[RECORDS]
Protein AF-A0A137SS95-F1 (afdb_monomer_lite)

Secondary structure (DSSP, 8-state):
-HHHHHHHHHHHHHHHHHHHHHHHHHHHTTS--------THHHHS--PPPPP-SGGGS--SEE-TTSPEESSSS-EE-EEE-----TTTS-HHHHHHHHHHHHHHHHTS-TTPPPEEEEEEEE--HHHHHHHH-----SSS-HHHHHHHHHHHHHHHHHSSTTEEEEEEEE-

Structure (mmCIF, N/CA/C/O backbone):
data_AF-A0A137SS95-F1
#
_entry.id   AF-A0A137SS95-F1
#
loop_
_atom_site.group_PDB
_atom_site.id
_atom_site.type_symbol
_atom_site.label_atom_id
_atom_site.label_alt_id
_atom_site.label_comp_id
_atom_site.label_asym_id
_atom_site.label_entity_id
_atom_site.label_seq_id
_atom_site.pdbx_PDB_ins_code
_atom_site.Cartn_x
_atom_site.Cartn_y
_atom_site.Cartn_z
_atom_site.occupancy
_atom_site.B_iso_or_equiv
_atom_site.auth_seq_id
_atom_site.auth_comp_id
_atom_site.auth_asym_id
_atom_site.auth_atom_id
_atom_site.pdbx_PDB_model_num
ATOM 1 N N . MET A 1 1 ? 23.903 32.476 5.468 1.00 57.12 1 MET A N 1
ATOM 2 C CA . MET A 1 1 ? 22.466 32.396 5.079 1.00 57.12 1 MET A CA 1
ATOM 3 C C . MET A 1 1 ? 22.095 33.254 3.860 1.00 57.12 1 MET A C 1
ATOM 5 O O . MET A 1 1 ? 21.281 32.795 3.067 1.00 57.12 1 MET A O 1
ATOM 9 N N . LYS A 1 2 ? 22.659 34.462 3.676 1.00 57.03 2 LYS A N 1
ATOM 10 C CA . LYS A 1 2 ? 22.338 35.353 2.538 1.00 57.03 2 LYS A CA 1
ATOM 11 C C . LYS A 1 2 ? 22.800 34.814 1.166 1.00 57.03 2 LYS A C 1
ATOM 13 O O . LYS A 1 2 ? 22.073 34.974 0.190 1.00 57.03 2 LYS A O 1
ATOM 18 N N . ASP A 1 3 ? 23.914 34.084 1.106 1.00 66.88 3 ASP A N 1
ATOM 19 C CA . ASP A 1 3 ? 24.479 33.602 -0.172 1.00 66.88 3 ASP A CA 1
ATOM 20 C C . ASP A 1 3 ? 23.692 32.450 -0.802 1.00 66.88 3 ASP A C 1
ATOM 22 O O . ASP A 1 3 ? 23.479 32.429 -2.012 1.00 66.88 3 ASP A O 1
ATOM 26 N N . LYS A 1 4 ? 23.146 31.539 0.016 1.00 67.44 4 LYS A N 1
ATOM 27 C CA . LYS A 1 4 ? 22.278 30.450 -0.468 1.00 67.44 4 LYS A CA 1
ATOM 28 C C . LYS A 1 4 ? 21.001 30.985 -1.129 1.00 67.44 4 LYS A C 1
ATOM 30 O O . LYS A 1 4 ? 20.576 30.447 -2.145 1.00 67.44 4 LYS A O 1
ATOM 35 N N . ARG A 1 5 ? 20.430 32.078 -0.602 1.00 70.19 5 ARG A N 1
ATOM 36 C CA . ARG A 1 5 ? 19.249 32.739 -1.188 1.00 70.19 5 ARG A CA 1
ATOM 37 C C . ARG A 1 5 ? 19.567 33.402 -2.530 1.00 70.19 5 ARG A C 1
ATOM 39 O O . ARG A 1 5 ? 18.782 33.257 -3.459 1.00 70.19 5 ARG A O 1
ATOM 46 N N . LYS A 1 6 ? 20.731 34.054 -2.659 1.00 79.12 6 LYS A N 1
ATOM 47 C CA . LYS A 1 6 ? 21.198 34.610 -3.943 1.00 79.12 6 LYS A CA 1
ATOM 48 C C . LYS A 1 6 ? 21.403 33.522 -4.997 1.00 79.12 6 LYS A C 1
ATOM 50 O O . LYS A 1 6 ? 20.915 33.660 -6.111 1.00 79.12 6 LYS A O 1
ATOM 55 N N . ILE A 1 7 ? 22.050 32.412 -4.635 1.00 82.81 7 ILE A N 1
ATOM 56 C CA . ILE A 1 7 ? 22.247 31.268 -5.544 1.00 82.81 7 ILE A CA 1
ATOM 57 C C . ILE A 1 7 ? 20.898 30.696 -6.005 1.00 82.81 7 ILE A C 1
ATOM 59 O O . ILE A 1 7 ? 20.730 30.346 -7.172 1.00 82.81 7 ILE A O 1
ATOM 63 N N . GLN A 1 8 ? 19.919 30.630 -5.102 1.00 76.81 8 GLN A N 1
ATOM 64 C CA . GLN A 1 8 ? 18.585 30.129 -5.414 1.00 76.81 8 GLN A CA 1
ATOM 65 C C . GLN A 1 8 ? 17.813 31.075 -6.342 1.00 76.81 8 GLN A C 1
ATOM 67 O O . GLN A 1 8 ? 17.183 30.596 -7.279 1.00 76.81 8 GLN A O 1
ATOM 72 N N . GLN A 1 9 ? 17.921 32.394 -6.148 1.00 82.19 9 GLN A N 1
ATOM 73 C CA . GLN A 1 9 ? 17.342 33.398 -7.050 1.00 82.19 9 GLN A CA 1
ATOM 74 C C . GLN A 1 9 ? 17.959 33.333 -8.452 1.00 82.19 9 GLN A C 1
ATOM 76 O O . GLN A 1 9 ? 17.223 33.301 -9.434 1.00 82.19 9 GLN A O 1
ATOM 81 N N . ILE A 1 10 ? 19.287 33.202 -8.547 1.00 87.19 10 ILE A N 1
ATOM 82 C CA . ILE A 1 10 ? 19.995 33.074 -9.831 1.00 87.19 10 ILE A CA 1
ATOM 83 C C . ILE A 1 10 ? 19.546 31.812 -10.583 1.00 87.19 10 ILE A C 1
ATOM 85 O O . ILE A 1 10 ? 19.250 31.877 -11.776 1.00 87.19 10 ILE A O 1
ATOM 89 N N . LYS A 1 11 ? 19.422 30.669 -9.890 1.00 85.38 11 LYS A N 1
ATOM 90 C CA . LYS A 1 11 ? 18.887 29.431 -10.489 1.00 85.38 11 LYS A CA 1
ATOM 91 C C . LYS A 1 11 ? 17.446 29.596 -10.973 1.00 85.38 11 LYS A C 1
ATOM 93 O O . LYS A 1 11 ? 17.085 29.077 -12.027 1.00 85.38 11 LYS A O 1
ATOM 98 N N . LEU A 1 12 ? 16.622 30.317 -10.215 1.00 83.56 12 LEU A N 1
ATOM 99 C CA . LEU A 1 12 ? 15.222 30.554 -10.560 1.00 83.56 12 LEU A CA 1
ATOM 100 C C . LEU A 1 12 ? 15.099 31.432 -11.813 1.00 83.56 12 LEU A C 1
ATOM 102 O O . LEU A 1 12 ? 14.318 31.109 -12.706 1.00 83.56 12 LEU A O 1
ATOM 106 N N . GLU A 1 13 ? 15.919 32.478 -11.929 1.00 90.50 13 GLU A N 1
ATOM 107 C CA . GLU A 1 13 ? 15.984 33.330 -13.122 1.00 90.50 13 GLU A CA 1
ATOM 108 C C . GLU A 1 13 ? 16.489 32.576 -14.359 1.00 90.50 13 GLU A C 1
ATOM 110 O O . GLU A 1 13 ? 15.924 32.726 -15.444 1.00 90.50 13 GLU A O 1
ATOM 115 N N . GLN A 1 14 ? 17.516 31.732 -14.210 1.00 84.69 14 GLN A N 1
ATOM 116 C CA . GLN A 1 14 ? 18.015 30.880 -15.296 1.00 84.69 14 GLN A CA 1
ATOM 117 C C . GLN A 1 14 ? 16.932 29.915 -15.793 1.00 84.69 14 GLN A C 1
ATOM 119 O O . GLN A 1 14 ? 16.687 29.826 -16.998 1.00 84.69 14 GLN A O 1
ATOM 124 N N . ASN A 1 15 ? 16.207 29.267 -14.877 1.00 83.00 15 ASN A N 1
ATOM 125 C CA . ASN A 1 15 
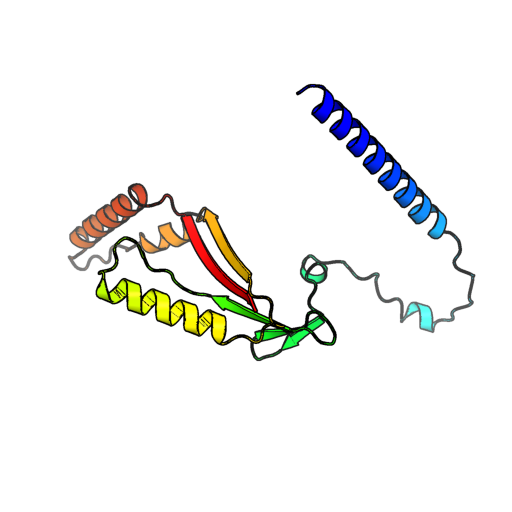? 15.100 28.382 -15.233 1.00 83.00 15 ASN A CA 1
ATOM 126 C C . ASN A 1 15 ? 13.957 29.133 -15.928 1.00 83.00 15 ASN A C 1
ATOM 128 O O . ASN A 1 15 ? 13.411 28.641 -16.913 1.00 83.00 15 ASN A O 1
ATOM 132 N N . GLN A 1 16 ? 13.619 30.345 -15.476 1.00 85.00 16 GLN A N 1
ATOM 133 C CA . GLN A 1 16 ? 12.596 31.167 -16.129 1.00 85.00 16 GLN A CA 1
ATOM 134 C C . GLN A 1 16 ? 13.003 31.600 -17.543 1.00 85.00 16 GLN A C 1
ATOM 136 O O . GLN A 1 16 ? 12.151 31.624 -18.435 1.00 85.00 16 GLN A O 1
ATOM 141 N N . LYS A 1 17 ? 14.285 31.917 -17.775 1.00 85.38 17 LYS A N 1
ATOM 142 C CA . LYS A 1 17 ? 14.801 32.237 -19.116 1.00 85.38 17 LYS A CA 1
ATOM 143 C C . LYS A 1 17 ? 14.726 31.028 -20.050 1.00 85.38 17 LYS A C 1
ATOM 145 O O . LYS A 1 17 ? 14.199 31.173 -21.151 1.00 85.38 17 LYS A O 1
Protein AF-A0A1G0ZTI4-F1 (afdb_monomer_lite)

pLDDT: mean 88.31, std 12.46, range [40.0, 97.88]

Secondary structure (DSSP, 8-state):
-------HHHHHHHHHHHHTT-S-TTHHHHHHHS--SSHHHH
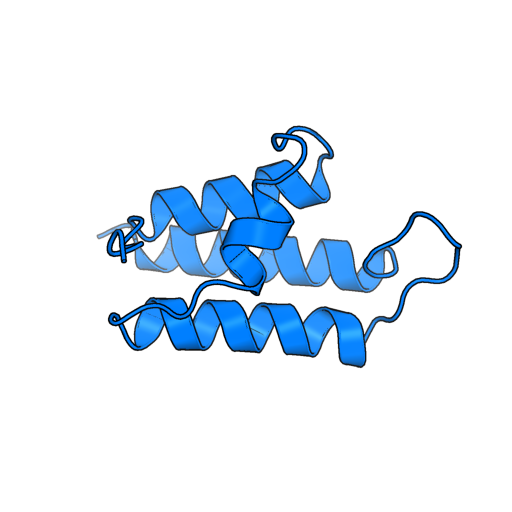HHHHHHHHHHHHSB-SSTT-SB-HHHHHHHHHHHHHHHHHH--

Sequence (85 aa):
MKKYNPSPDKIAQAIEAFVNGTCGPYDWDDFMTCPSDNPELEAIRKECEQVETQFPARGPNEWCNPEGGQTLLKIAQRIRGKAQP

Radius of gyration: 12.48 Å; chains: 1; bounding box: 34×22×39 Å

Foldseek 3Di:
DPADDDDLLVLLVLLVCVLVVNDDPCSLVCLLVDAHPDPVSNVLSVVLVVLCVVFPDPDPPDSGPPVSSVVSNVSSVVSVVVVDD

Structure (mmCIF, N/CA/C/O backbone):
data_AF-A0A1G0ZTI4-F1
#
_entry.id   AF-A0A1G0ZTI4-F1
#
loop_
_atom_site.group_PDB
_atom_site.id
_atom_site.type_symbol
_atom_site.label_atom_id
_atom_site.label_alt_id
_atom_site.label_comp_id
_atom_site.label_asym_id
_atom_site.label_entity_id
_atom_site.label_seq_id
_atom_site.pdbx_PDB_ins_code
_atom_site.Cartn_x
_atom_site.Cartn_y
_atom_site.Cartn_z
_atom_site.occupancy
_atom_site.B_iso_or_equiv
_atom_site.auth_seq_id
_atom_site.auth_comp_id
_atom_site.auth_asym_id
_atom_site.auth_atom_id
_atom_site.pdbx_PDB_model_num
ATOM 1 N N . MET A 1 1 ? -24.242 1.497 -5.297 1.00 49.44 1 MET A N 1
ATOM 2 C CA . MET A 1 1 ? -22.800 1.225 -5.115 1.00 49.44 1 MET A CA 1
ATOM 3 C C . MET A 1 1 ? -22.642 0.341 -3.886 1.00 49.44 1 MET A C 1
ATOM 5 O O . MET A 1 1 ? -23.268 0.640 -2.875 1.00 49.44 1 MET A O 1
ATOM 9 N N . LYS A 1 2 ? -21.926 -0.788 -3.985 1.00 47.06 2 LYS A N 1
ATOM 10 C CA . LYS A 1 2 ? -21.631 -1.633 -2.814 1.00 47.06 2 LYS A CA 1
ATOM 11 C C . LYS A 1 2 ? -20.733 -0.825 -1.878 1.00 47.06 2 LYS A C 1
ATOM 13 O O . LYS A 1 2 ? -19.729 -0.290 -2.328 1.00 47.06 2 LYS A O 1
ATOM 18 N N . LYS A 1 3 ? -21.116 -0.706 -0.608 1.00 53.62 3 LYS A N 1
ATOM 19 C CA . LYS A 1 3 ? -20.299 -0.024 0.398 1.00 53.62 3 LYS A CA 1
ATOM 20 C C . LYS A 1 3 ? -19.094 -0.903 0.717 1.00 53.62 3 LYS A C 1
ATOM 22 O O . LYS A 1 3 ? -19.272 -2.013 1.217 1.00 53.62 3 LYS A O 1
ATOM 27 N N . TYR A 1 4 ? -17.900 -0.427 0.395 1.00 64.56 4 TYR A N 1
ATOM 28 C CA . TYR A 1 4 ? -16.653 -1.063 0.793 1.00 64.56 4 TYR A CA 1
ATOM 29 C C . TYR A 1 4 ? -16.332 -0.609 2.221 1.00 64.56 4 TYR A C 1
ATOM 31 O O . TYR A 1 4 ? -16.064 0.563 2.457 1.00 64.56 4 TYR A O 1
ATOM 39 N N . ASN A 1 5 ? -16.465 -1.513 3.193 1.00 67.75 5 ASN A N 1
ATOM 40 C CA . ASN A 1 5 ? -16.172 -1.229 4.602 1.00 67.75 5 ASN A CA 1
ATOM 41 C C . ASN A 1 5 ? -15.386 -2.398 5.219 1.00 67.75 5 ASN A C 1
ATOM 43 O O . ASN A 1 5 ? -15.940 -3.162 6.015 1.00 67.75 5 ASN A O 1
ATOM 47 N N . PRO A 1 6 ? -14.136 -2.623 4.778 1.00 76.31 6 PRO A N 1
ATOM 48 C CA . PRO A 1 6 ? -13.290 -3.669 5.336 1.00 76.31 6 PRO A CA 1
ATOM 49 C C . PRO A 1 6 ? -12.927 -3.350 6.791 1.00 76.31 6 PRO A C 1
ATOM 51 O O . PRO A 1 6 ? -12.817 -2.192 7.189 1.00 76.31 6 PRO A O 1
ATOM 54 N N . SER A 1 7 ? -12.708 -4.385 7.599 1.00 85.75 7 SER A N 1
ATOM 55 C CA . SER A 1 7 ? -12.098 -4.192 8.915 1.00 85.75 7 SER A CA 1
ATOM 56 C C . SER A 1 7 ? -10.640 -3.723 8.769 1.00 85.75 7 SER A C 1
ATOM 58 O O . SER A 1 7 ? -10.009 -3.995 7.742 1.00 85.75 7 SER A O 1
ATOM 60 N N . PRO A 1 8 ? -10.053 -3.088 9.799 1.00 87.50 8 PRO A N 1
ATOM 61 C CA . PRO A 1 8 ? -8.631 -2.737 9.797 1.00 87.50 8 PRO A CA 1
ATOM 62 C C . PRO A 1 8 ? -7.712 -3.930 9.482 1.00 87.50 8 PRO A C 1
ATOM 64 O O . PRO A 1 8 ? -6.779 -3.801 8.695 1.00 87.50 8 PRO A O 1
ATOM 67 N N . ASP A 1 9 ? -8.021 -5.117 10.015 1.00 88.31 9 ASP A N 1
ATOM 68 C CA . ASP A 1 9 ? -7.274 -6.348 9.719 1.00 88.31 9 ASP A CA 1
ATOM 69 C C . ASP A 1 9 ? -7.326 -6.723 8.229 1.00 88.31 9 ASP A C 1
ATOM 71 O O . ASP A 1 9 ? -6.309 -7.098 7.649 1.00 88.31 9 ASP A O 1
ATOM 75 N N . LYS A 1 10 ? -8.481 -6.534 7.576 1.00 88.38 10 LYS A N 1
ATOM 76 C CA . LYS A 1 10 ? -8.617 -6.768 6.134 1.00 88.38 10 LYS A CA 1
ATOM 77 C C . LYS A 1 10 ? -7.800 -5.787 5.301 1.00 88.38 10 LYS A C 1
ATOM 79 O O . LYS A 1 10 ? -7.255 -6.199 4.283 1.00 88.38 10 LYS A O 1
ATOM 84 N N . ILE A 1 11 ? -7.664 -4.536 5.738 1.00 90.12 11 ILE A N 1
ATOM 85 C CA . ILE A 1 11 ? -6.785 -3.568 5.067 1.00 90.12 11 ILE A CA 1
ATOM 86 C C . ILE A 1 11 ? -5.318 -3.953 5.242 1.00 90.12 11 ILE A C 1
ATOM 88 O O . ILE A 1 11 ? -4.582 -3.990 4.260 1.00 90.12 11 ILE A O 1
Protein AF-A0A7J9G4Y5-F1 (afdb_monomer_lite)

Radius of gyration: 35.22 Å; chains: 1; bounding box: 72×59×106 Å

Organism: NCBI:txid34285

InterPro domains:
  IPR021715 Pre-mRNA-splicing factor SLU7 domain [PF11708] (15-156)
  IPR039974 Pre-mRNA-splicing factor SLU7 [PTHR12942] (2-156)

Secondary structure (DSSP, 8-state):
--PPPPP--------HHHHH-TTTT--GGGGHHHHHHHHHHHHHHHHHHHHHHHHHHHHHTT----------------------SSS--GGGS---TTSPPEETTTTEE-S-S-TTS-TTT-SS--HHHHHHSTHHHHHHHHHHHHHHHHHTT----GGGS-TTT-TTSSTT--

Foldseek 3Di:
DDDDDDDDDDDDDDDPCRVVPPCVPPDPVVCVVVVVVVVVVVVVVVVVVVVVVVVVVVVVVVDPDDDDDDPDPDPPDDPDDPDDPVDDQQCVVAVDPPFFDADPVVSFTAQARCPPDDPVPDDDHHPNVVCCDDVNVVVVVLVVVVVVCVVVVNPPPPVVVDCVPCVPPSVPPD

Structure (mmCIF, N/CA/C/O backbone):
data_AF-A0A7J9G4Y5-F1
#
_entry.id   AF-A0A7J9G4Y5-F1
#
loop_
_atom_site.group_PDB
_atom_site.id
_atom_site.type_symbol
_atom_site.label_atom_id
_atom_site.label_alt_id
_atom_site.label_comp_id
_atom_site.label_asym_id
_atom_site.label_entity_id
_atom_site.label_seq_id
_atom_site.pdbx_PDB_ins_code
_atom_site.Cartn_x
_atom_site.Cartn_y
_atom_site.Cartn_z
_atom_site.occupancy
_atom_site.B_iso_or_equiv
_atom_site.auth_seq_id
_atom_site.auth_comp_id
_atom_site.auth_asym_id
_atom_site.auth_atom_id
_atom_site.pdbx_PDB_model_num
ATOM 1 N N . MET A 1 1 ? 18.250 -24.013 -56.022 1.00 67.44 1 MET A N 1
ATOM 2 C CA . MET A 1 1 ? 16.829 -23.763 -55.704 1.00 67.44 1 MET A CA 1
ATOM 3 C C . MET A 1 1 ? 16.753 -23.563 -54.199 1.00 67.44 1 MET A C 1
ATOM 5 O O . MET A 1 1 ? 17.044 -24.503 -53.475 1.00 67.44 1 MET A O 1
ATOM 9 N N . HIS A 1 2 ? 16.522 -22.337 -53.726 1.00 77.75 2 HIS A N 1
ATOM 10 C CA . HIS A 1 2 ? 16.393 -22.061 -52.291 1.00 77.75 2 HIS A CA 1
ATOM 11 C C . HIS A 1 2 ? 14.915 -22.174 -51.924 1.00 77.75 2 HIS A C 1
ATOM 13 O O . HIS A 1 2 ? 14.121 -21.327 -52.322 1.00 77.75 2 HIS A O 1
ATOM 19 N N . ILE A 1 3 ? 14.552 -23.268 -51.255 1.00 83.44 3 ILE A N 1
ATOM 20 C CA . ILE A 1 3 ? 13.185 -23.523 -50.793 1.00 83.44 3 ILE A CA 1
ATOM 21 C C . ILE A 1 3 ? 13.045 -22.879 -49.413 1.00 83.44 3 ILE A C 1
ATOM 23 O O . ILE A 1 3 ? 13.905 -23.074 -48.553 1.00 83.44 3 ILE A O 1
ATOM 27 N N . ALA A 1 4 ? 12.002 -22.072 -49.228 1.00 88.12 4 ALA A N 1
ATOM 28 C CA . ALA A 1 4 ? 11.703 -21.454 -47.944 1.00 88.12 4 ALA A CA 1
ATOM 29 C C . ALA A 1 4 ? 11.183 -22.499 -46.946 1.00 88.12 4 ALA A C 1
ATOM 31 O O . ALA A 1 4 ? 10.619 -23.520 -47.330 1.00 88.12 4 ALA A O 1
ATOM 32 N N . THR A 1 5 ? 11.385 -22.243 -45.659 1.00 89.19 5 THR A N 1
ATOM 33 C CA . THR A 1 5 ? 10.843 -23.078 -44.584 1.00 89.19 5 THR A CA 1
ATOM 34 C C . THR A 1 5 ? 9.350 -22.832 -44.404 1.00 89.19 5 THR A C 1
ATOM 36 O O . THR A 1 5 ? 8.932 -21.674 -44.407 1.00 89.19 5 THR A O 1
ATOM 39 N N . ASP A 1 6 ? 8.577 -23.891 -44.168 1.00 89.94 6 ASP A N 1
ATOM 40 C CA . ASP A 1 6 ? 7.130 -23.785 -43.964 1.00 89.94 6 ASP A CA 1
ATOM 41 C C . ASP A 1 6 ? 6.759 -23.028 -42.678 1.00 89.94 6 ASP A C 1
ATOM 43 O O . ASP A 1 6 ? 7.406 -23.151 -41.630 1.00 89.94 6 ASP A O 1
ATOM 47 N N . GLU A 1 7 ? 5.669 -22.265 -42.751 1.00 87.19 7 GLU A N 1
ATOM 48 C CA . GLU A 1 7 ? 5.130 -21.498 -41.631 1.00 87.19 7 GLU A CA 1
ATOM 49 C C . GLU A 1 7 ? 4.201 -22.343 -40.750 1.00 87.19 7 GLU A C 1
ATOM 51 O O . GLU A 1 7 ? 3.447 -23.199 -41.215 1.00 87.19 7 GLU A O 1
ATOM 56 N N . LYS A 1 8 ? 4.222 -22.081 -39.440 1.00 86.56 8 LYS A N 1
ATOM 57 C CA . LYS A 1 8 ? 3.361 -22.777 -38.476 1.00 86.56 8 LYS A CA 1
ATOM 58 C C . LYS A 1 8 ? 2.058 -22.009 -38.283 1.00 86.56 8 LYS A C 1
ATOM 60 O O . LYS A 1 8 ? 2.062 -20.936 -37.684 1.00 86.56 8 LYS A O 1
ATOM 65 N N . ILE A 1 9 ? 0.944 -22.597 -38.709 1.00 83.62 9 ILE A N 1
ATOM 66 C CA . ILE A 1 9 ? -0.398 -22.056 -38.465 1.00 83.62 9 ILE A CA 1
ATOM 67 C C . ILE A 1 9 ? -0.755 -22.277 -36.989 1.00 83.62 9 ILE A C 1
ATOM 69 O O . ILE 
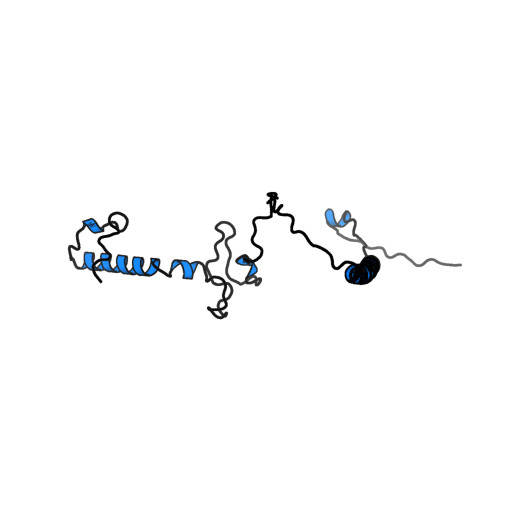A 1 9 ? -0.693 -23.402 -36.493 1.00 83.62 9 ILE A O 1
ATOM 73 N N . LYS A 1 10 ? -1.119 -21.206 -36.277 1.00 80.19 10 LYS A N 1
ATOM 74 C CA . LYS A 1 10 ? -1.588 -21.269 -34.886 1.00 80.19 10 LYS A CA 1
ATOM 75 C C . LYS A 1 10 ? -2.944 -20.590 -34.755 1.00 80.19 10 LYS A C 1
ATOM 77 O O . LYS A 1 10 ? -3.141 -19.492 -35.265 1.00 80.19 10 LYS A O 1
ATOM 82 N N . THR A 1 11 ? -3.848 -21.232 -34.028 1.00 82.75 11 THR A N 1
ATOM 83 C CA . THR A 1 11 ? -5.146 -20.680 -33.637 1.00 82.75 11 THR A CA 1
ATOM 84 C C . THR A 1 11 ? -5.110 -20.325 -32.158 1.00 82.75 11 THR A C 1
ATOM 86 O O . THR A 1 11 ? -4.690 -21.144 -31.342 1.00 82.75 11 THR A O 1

[ACTIVITY] Looking at the material above, please copy exactly every line from its first line through the line containing "ATOM 2 C CA . MET A 1 1 ? 22.466", with both ends included and nothing else.

[EXPECTED ANSWER]
Protein AF-A0A137SS95-F1 (afdb_monomer_lite)

Secondary structure (DSSP, 8-state):
-HHHHHHHHHHHHHHHHHHHHHHHHHHHTTS--------THHHHS--PPPPP-SGGGS--SEE-TTSPEESSSS-EE-EEE-----TTTS-HHHHHHHHHHHHHHHHTS-TTPPPEEEEEEEE--HHHHHHHH-----SSS-HHHHHHHHHHHHHHHHHSSTTEEEEEEEE-

Structure (mmCIF, N/CA/C/O backbone):
data_AF-A0A137SS95-F1
#
_entry.id   AF-A0A137SS95-F1
#
loop_
_atom_site.group_PDB
_atom_site.id
_atom_site.type_symbol
_atom_site.label_atom_id
_atom_site.label_alt_id
_atom_site.label_comp_id
_atom_site.label_asym_id
_atom_site.label_entity_id
_atom_site.label_seq_id
_atom_site.pdbx_PDB_ins_code
_atom_site.Cartn_x
_atom_site.Cartn_y
_atom_site.Cartn_z
_atom_site.occupancy
_atom_site.B_iso_or_equiv
_atom_site.auth_seq_id
_atom_site.auth_comp_id
_atom_site.auth_asym_id
_atom_site.auth_atom_id
_atom_site.pdbx_PDB_model_num
ATOM 1 N N . MET A 1 1 ? 23.903 32.476 5.468 1.00 57.12 1 MET A N 1
ATOM 2 C CA . MET A 1 1 ? 22.466 32.396 5.079 1.00 57.12 1 MET A CA 1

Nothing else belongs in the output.